The prevalence of mistimed pregnancy and unwanted pregnancy both decreased significantly over time (p < .001). The prevalence of current pregnancies and intended pregnancy showed no significant changes over the thirteen year period. The same overall pattern was found when only examining HIV positive women in the sample; however, the trends were not significant. Out of the 2820 current pregnancies reported, 54.4% were intended, 29.8% were mistimed, 13.2% were unwanted, and 2.5% were ambivalent. After controlling for other predictors, HIV status had no independent effect on mistimed pregnancy but had a significant effect on unwanted pregnancy (RRR = 2.44, 95% CI = 1.65-3.61, p < .001] and ambivalent pregnancy [RRR = 2.07; CI: 1.03 to 4.18, p = 0.041]. In 2004, after the introduction of ART, there was a decreased risk in unintended pregnancy [RR = 0.75; CI: 0.66 to 0.84, p < .001]. Women with a secondary education or higher also had a decreased risk in unintended pregnancy [RR = 0.70; CI: 0.70 to 0.92, p = 0.002].

DISCUSSION

HIV was an important predictor of unwanted pregnancy.
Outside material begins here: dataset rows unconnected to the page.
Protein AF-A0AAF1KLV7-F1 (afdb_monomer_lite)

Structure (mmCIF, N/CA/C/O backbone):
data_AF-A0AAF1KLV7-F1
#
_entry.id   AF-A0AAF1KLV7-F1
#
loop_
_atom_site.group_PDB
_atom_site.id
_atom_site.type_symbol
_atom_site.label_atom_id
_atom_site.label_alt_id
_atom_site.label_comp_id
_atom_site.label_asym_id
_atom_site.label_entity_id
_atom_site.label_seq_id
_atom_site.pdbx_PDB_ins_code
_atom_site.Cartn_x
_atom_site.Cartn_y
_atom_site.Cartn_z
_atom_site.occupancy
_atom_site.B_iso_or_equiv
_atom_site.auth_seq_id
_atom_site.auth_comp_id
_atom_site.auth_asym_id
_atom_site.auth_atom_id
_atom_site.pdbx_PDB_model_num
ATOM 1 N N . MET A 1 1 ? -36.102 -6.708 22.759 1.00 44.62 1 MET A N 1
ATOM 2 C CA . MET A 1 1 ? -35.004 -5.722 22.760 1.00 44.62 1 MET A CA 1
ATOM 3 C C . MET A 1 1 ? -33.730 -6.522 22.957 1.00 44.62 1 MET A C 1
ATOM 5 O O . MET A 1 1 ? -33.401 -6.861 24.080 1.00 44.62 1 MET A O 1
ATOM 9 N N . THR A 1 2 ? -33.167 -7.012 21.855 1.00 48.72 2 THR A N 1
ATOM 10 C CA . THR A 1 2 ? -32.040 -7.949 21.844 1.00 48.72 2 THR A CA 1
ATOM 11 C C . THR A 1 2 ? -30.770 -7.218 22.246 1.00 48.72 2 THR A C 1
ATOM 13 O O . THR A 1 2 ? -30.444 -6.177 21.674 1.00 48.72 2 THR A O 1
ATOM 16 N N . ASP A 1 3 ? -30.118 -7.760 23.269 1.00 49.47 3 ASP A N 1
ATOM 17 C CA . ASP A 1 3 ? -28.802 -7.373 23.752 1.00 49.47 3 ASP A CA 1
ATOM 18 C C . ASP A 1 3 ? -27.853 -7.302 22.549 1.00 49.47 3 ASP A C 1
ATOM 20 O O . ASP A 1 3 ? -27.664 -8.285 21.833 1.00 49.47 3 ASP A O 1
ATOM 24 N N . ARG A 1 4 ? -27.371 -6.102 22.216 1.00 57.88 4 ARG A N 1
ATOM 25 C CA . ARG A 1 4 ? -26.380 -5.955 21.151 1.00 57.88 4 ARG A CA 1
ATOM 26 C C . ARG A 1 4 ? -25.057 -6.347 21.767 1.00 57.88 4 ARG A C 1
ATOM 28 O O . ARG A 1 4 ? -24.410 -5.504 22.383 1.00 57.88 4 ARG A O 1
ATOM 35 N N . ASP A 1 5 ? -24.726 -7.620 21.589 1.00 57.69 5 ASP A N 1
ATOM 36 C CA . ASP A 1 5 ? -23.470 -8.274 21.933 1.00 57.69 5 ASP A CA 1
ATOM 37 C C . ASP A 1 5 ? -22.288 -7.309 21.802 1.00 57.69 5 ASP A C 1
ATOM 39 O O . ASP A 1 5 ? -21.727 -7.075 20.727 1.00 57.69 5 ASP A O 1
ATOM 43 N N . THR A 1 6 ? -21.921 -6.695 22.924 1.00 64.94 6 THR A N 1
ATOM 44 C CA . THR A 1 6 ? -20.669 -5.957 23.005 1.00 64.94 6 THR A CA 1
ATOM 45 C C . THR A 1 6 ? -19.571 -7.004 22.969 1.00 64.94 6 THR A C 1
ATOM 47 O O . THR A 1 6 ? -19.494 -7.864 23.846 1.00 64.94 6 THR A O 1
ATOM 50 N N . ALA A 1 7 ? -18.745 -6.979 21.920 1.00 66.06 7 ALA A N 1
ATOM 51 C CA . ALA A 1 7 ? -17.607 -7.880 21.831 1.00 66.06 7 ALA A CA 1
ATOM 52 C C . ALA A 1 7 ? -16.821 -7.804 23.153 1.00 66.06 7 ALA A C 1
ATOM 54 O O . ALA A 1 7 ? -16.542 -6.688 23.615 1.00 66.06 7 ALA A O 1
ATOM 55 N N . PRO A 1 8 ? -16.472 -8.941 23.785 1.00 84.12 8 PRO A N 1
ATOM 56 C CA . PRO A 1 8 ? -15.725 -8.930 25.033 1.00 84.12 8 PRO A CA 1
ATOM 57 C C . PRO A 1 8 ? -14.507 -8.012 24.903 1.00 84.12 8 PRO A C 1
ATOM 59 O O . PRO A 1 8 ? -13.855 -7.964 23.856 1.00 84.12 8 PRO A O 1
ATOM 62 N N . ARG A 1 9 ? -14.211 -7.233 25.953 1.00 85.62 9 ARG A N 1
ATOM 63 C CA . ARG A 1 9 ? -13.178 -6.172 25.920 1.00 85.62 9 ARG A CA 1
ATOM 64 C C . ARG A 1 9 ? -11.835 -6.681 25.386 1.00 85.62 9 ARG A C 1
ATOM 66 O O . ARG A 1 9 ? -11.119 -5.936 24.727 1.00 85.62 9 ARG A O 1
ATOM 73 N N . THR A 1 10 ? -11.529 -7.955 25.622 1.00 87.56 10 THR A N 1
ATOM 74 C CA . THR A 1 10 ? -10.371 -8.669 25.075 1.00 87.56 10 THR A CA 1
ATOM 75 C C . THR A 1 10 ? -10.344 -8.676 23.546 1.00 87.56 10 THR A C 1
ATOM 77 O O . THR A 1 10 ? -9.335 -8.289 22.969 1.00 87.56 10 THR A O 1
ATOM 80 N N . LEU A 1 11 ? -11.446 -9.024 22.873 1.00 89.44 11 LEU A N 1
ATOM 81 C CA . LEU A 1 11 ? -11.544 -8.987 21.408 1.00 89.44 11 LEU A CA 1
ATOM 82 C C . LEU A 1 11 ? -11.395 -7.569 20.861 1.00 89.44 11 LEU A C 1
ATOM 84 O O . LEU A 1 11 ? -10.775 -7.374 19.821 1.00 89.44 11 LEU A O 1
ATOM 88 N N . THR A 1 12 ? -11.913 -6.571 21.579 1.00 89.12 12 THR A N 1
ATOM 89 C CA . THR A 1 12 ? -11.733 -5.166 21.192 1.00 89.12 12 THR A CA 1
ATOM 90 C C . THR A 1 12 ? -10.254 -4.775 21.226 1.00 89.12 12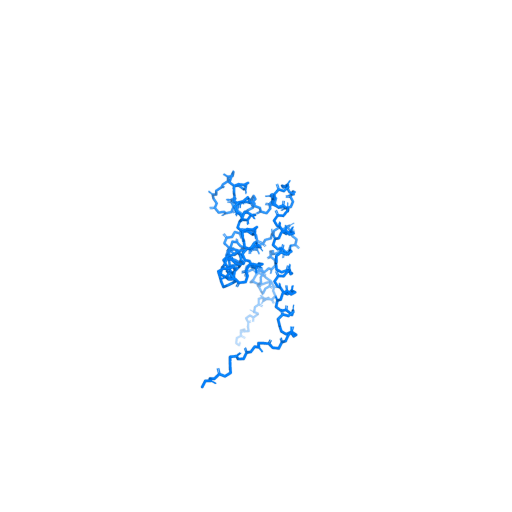 THR A C 1
ATOM 92 O O . THR A 1 12 ? -9.755 -4.187 20.268 1.00 89.12 12 THR A O 1
ATOM 95 N N . TRP A 1 13 ? -9.531 -5.133 22.291 1.00 92.19 13 TRP A N 1
ATOM 96 C CA . TRP A 1 13 ? -8.091 -4.881 22.392 1.00 92.19 13 TRP A CA 1
ATOM 97 C C . TRP A 1 13 ? -7.283 -5.632 21.336 1.00 92.19 13 TRP A C 1
ATOM 99 O O . TRP A 1 13 ? -6.422 -5.032 20.697 1.00 92.19 13 TRP A O 1
ATOM 109 N N . LEU A 1 14 ? -7.591 -6.909 21.100 1.00 93.31 14 LEU A N 1
ATOM 110 C CA . LEU A 1 14 ? -6.945 -7.702 20.052 1.00 93.31 14 LEU A CA 1
ATOM 111 C C . LEU A 1 14 ? -7.180 -7.102 18.662 1.00 93.31 14 LEU A C 1
ATOM 113 O O . LEU A 1 14 ? -6.242 -6.997 17.877 1.00 93.31 14 LEU A O 1
ATOM 117 N N . ALA A 1 15 ? -8.398 -6.635 18.375 1.00 90.94 15 ALA A N 1
ATOM 118 C CA . ALA A 1 15 ? -8.703 -5.963 17.117 1.00 90.94 15 ALA A CA 1
ATOM 119 C C . ALA A 1 15 ? -7.895 -4.667 16.952 1.00 90.94 15 ALA A C 1
ATOM 121 O O . ALA A 1 15 ? -7.397 -4.387 15.863 1.00 90.94 15 ALA A O 1
ATOM 122 N N . TRP A 1 16 ? -7.725 -3.884 18.020 1.00 93.56 16 TRP A N 1
ATOM 123 C CA . TRP A 1 16 ? -6.889 -2.682 17.984 1.00 93.56 16 TRP A CA 1
ATOM 124 C C . TRP A 1 16 ? -5.403 -2.992 17.808 1.00 93.56 16 TRP A C 1
ATOM 126 O O . TRP A 1 16 ? -4.748 -2.302 17.032 1.00 93.56 16 TRP A O 1
ATOM 136 N N . LEU A 1 17 ? -4.885 -4.037 18.457 1.00 95.75 17 LEU A N 1
ATOM 137 C CA . LEU A 1 17 ? -3.509 -4.498 18.249 1.00 95.75 17 LEU A CA 1
ATOM 138 C C . LEU A 1 17 ? -3.286 -4.937 16.799 1.00 95.75 17 LEU A C 1
ATOM 140 O O . LEU A 1 17 ? -2.330 -4.489 16.174 1.00 95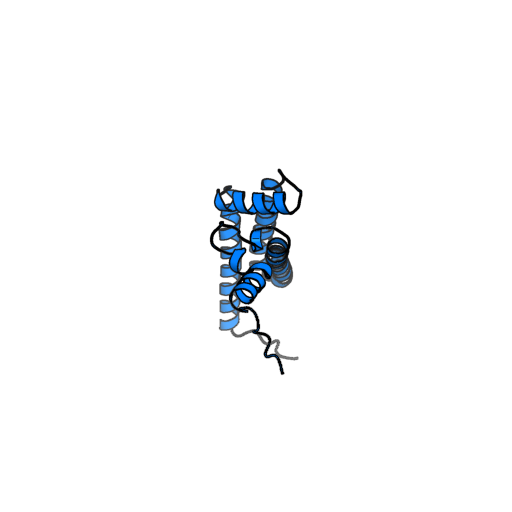.75 17 LEU A O 1
ATOM 144 N N . ALA A 1 18 ? -4.202 -5.730 16.237 1.00 92.56 18 ALA A N 1
ATOM 145 C CA . ALA A 1 18 ? -4.145 -6.132 14.832 1.00 92.56 18 ALA A CA 1
ATOM 146 C C . ALA A 1 18 ? -4.209 -4.920 13.889 1.00 92.56 18 ALA A C 1
ATOM 148 O O . ALA A 1 18 ? -3.450 -4.827 12.931 1.00 92.56 18 ALA A O 1
ATOM 149 N N . THR A 1 19 ? -5.073 -3.950 14.195 1.00 93.88 19 THR A N 1
ATOM 150 C CA . THR A 1 19 ? -5.189 -2.699 13.433 1.00 93.88 19 THR A CA 1
ATOM 151 C C . THR A 1 19 ? -3.879 -1.903 13.461 1.00 93.88 19 THR A C 1
ATOM 153 O O . THR A 1 19 ? -3.420 -1.435 12.421 1.00 93.88 19 THR A O 1
ATOM 156 N N . ALA A 1 20 ? -3.275 -1.749 14.642 1.00 95.56 20 ALA A N 1
ATOM 157 C CA . ALA A 1 20 ? -2.013 -1.035 14.809 1.00 95.56 20 ALA A CA 1
ATOM 158 C C . ALA A 1 20 ? -0.861 -1.745 14.086 1.00 95.56 20 ALA A C 1
ATOM 160 O O . ALA A 1 20 ? -0.056 -1.083 13.437 1.00 95.56 20 ALA A O 1
ATOM 161 N N . TRP A 1 21 ? -0.827 -3.079 14.145 1.00 95.62 21 TRP A N 1
ATOM 162 C CA . TRP A 1 21 ? 0.140 -3.898 13.417 1.00 95.62 21 TRP A CA 1
ATOM 163 C C . TRP A 1 21 ? 0.035 -3.703 11.901 1.00 95.62 21 TRP A C 1
ATOM 165 O O . TRP A 1 21 ? 1.031 -3.395 11.257 1.00 95.62 21 TRP A O 1
ATOM 175 N N . ILE A 1 22 ? -1.176 -3.798 11.339 1.00 93.56 22 ILE A N 1
ATOM 176 C CA . ILE A 1 22 ? -1.409 -3.589 9.900 1.00 93.56 22 ILE A CA 1
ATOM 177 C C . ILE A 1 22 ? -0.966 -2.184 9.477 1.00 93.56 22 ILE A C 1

Unintended pregnancy decreased in the sample over time which may be due to an increase in ART availability and rising levels of education.

摘要

背景

意外怀孕是一个长期存在的全球性问题,会对母亲和婴儿的健康与福祉产生影响。本文旨在探讨在人类免疫缺陷病毒(HIV)感染率较高且抗逆转录病毒疗法(ART)可及性不断提高的背景下,意外怀孕情况随时间的变化。

方法

数据来自拉凯社区队列研究(RCCS)——乌干达拉凯区一个包含10000 - 12000名15 - 49岁成年人的社区队列。我们研究了不同时间点的当前怀孕率、计划内怀孕和意外怀孕情况(意外怀孕包括意外受孕、时机不当受孕、矛盾受孕)。然后,我们研究了当前怀孕女性中不同类型意外怀孕的风险因素。完整样本涵盖13年期间的32205次观察。

结果

时机不当受孕和意外受孕的发生率均随时间显著下降(p < 0.001)。当前怀孕率和计划内怀孕率在这13年期间没有显著变化。在仅研究样本中的HIV阳性女性时,也发现了相同的总体模式;然而,这些趋势并不显著。在报告的2820例当前怀孕案例中,54.4%是计划内的,29.8%是时机不当的,13.2%是意外受孕,2.5%是矛盾受孕。在控制了其他预测因素后,HIV感染状况对时机不当受孕没有独立影响,但对意外受孕有显著影响(相对风险比RRR = 2.44,95%置信区间CI = 1.65 - 3.61,p < 0.001)以及对矛盾受孕有显著影响(RRR = 2.07;CI:1.03至4.18,p = 0.041)。2004年,在引入抗逆转录病毒疗法后,意外怀孕风险降低[相对风险RR = 0.75;CI:0.66至0.84,p < 0.001]。接受过中等及以上教育的女性意外怀孕风险也有所降低[RR = 0.70;CI:0.70至0.92,p = 0.002]。

讨论

HIV是意外受孕的一个重要预测因素。随着时间推移,样本中的意外怀孕情况有所减少,这可能归因于抗逆转录病毒疗法可及性的提高和教育水平的提升。